Bench Memos

Does This Mean DOMA Is Doomed?

Ed Whelan is right as usual in his post about the Obama administration’s decision to stop defending (sic) the Defense of Marriage Act in court, especially when he writes that this decision ends what was only a charade to begin with. The Obama Justice Department was already torpedoing DOMA by making fallacious arguments in its behalf. DOMA is better off without this kind of help.

That Attorney General Holder claims the administration will nonetheless “enforce” this supposedly indefensible law is really quite a puzzle. Ed Whelan sees politics in all this, as well he should.

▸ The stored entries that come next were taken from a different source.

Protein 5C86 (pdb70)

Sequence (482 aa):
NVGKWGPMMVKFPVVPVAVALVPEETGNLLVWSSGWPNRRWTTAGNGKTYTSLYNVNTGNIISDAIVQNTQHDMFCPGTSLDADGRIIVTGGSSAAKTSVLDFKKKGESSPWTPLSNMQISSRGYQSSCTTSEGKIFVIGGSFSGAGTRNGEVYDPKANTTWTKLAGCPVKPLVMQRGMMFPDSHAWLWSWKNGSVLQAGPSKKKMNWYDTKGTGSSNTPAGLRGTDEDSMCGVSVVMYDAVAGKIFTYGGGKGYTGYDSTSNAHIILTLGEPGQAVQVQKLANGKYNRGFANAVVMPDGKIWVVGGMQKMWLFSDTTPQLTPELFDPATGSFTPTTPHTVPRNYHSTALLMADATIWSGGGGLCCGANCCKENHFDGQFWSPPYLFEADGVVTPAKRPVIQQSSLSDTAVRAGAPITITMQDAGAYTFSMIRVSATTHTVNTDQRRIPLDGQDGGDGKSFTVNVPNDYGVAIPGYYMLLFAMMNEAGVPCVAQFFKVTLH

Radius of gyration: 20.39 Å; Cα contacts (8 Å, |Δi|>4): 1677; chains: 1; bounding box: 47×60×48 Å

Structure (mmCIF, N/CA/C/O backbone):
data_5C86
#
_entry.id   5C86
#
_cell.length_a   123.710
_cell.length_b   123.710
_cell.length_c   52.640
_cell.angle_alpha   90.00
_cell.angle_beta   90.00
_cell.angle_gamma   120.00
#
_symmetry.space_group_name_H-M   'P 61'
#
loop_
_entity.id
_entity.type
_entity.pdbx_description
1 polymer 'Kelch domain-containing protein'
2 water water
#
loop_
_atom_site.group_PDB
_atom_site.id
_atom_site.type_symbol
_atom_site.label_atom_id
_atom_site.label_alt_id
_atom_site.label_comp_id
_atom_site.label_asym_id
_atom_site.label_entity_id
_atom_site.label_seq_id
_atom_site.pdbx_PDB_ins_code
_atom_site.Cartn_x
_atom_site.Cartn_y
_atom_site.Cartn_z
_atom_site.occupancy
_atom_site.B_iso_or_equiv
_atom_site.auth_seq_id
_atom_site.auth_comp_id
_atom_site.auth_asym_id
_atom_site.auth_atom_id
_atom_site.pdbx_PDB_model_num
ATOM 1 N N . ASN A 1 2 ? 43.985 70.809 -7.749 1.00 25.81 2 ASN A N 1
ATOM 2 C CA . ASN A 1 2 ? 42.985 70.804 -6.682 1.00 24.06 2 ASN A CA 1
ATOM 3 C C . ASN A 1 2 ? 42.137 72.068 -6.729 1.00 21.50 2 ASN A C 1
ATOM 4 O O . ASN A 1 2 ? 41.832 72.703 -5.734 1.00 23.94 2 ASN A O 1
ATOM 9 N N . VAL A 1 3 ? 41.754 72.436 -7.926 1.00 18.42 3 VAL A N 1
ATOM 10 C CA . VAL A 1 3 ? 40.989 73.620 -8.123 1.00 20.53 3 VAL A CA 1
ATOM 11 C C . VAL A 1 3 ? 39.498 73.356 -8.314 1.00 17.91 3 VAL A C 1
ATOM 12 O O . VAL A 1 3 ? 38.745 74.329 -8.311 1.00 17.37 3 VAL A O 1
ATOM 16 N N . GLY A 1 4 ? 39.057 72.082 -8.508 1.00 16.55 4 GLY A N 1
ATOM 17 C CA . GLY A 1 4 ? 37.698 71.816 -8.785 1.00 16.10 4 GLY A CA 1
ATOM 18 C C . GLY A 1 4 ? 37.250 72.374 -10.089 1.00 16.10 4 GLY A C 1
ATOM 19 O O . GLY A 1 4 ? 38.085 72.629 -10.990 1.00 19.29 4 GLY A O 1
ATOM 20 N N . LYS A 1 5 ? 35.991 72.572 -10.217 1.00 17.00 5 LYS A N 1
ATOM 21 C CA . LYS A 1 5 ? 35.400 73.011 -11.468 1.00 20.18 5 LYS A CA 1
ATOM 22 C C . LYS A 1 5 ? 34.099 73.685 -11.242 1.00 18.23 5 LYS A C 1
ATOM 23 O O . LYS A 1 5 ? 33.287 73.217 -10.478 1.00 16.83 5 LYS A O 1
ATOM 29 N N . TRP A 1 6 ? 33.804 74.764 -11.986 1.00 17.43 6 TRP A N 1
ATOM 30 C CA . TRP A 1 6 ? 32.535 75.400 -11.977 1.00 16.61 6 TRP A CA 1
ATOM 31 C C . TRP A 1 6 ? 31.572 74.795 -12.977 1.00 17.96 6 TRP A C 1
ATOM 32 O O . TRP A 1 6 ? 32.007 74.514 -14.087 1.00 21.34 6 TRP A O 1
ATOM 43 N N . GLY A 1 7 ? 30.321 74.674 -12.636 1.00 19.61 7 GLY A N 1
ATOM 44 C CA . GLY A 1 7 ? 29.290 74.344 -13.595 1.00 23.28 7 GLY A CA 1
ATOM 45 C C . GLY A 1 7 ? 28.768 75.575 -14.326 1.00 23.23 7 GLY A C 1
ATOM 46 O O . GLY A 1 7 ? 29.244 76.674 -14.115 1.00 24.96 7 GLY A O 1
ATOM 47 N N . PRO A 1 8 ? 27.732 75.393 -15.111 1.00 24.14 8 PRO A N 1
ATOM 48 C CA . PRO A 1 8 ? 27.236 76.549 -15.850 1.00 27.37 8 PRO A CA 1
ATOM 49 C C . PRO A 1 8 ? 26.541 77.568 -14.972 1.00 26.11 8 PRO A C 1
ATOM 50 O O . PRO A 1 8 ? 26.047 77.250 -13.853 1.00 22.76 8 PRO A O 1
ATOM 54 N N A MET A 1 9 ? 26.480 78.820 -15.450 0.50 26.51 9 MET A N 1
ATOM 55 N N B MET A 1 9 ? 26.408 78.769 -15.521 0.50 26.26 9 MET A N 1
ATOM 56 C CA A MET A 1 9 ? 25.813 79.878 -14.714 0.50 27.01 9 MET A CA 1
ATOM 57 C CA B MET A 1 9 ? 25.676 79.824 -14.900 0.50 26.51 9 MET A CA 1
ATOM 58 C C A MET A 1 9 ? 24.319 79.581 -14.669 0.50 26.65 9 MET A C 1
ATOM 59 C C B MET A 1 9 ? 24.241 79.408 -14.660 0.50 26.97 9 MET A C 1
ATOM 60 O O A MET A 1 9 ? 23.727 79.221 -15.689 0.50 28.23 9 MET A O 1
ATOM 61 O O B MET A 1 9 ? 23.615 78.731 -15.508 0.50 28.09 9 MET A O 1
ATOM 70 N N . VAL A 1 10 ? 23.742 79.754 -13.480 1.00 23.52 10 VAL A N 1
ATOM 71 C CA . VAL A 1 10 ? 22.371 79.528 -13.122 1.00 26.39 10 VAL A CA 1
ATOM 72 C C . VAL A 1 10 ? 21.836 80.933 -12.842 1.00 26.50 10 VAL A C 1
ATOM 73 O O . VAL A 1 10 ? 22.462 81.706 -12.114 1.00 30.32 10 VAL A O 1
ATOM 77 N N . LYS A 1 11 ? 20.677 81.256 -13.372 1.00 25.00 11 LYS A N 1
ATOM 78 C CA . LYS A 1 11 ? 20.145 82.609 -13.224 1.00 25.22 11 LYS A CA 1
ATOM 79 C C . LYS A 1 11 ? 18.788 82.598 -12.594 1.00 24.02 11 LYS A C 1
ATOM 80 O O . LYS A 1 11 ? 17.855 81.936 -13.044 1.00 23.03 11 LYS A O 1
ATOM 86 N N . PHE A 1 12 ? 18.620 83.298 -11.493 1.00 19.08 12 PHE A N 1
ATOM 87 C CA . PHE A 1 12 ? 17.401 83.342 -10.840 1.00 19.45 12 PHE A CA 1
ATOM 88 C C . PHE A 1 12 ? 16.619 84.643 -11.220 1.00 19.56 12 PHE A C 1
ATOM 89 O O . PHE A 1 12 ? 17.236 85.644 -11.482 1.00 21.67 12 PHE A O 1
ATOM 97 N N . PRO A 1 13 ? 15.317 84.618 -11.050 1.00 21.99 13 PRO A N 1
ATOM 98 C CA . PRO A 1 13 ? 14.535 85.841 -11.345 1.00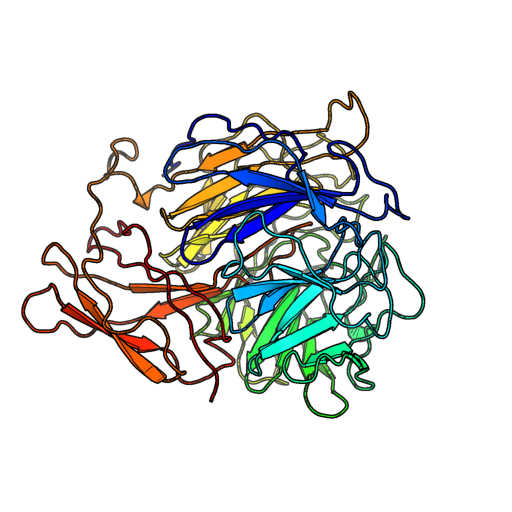 22.68 13 PRO A CA 1
ATOM 99 C C . PRO A 1 13 ? 14.579 86.812 -10.160 1.00 22.08 13 PRO A C 1
ATOM 100 O O . PRO A 1 13 ? 13.983 87.907 -10.271 1.00 23.60 13 PRO A O 1
ATOM 104 N N . VAL A 1 14 ? 15.238 86.449 -9.017 1.00 21.12 14 VAL A N 1
ATOM 105 C CA . VAL A 1 14 ? 15.375 87.401 -7.847 1.00 18.59 14 VAL A CA 1
ATOM 106 C C . VAL A 1 14 ? 16.853 87.289 -7.417 1.00 17.44 14 VAL A C 1
ATOM 107 O O . VAL A 1 14 ? 17.538 86.283 -7.736 1.00 17.91 14 VAL A O 1
ATOM 111 N N . VAL A 1 15 ? 17.451 88.328 -6.800 1.00 16.31 15 VAL A N 1
ATOM 112 C CA . VAL A 1 15 ? 18.828 88.224 -6.392 1.00 17.08 15 VAL A CA 1
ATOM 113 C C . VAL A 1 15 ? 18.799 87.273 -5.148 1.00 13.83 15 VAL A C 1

But even politicians would blanch at maintaining what Holder is poised to attempt. The attorney general has sworn an oath to protect and uphold the Constitution. He now says that he believes DOMA to be incompatible with the Constitution. So, class, here is the pop quiz: How does the attorney general of the United States uphold the Constitution by enforcing an unconstitutional law?

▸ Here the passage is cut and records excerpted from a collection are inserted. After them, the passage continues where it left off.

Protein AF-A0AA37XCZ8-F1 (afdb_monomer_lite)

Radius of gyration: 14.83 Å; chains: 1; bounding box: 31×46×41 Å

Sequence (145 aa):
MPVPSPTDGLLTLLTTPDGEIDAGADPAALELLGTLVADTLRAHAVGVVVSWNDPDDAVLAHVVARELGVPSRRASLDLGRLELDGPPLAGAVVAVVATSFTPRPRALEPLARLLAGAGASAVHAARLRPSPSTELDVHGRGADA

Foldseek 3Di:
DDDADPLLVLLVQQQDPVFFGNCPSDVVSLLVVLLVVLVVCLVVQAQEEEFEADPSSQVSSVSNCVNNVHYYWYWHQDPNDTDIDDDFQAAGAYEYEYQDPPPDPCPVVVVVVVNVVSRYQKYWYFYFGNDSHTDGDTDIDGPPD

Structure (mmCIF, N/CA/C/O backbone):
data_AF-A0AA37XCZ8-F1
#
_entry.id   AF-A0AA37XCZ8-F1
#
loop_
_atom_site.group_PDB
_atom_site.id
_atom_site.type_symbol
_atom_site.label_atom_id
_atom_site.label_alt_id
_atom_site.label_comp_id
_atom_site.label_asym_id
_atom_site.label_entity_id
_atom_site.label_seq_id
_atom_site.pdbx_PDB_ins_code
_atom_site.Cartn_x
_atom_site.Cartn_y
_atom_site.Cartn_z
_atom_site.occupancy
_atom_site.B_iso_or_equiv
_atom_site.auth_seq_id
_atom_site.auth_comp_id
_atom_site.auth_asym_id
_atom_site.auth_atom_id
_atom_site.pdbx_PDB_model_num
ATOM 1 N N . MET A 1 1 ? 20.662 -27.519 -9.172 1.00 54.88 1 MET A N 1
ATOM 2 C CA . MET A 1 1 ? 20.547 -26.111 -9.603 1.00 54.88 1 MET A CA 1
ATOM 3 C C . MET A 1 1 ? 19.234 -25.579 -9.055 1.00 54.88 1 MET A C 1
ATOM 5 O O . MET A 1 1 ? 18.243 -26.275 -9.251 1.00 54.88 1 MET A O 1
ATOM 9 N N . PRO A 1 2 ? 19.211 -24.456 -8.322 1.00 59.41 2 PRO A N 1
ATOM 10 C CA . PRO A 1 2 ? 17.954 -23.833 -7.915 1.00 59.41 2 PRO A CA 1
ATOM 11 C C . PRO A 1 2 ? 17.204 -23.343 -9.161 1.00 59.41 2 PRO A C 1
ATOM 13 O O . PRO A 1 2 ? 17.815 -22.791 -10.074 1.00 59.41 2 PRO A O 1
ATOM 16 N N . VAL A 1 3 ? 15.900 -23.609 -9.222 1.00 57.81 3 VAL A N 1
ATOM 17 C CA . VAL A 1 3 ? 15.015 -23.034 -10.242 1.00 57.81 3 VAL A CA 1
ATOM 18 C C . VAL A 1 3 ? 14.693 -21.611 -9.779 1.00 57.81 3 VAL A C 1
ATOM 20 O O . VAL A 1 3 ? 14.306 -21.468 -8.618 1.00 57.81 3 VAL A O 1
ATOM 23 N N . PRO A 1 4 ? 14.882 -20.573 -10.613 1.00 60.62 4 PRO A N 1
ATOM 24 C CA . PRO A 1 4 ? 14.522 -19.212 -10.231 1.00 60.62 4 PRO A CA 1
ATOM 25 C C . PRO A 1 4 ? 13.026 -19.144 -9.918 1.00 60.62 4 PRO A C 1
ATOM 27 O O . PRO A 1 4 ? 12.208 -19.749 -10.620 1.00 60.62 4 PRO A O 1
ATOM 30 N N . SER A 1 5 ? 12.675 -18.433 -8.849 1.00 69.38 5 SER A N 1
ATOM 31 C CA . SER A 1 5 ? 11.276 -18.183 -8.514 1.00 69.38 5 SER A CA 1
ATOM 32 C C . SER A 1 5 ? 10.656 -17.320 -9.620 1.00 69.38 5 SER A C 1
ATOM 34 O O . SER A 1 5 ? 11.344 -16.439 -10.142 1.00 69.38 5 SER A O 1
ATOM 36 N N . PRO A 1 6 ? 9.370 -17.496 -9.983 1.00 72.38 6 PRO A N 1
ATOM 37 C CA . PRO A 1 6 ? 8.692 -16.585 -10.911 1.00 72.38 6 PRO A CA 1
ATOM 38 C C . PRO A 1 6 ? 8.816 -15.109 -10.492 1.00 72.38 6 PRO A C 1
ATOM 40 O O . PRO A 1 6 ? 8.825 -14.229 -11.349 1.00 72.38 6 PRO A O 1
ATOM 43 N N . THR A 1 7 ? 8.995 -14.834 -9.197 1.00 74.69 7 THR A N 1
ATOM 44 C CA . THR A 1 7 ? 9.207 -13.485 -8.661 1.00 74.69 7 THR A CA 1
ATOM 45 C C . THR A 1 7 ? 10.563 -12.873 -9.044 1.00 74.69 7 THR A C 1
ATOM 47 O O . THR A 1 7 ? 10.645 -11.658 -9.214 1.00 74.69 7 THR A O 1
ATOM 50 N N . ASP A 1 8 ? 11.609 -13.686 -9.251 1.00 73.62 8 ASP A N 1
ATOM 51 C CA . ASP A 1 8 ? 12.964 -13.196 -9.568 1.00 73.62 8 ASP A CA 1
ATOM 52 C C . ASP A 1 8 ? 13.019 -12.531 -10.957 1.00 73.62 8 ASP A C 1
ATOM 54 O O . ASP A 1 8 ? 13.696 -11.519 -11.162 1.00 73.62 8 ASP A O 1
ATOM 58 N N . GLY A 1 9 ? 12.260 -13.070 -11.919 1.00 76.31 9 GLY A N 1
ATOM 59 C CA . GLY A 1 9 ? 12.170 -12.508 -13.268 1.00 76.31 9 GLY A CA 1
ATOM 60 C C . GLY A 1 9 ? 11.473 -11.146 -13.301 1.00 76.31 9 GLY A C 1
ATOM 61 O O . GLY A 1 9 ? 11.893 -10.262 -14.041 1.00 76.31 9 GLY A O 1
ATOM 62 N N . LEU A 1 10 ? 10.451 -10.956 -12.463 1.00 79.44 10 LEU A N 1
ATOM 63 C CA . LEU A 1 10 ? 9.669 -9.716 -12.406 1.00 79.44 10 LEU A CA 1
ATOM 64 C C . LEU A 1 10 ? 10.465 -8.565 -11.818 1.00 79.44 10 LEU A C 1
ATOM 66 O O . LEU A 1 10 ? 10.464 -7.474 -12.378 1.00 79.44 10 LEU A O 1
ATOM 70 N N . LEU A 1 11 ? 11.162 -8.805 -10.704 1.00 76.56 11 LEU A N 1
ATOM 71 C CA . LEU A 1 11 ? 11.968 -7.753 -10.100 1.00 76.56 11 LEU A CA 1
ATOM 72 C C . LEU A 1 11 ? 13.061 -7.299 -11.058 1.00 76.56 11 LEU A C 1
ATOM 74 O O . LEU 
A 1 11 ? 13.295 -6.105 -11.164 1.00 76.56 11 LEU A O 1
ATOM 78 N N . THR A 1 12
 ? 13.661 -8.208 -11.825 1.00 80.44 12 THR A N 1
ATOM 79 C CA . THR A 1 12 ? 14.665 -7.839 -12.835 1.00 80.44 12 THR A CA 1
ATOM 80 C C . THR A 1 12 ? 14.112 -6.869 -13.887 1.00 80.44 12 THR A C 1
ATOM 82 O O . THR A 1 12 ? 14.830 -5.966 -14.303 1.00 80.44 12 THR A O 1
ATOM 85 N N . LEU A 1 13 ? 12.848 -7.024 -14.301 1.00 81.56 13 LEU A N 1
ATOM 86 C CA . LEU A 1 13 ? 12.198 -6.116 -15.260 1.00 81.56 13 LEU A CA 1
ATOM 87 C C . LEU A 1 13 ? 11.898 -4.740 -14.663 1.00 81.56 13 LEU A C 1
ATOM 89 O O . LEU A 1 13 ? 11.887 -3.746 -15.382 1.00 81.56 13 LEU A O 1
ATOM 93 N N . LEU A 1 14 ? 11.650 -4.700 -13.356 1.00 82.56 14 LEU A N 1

Use additional sheets if necessary.

But it is even worse than Ed Whelan thinks, because this administration has done nothing less than redefine marriage. The argument against same-sex marriage boils down to this: Marriage is the sort of relationship that necessarily requires spouses of different genders. Proponents of same-sex marriage say that marriage has nothing necessarily to do with the gender of the spouses, so it is arbitrary (and thus unconstitutional) for public authorities to limit marriage to male-female couples. The constitutional question depends wholly upon this question about marriage itself, about the reality — or, if you will, the truth — of what marriage is.

Today’s announcement confirms that the Obama administration believes what SSM advocates believe about marriage — not what the vast majority of Americans believe, and not what is reflected in every federal law on the subject.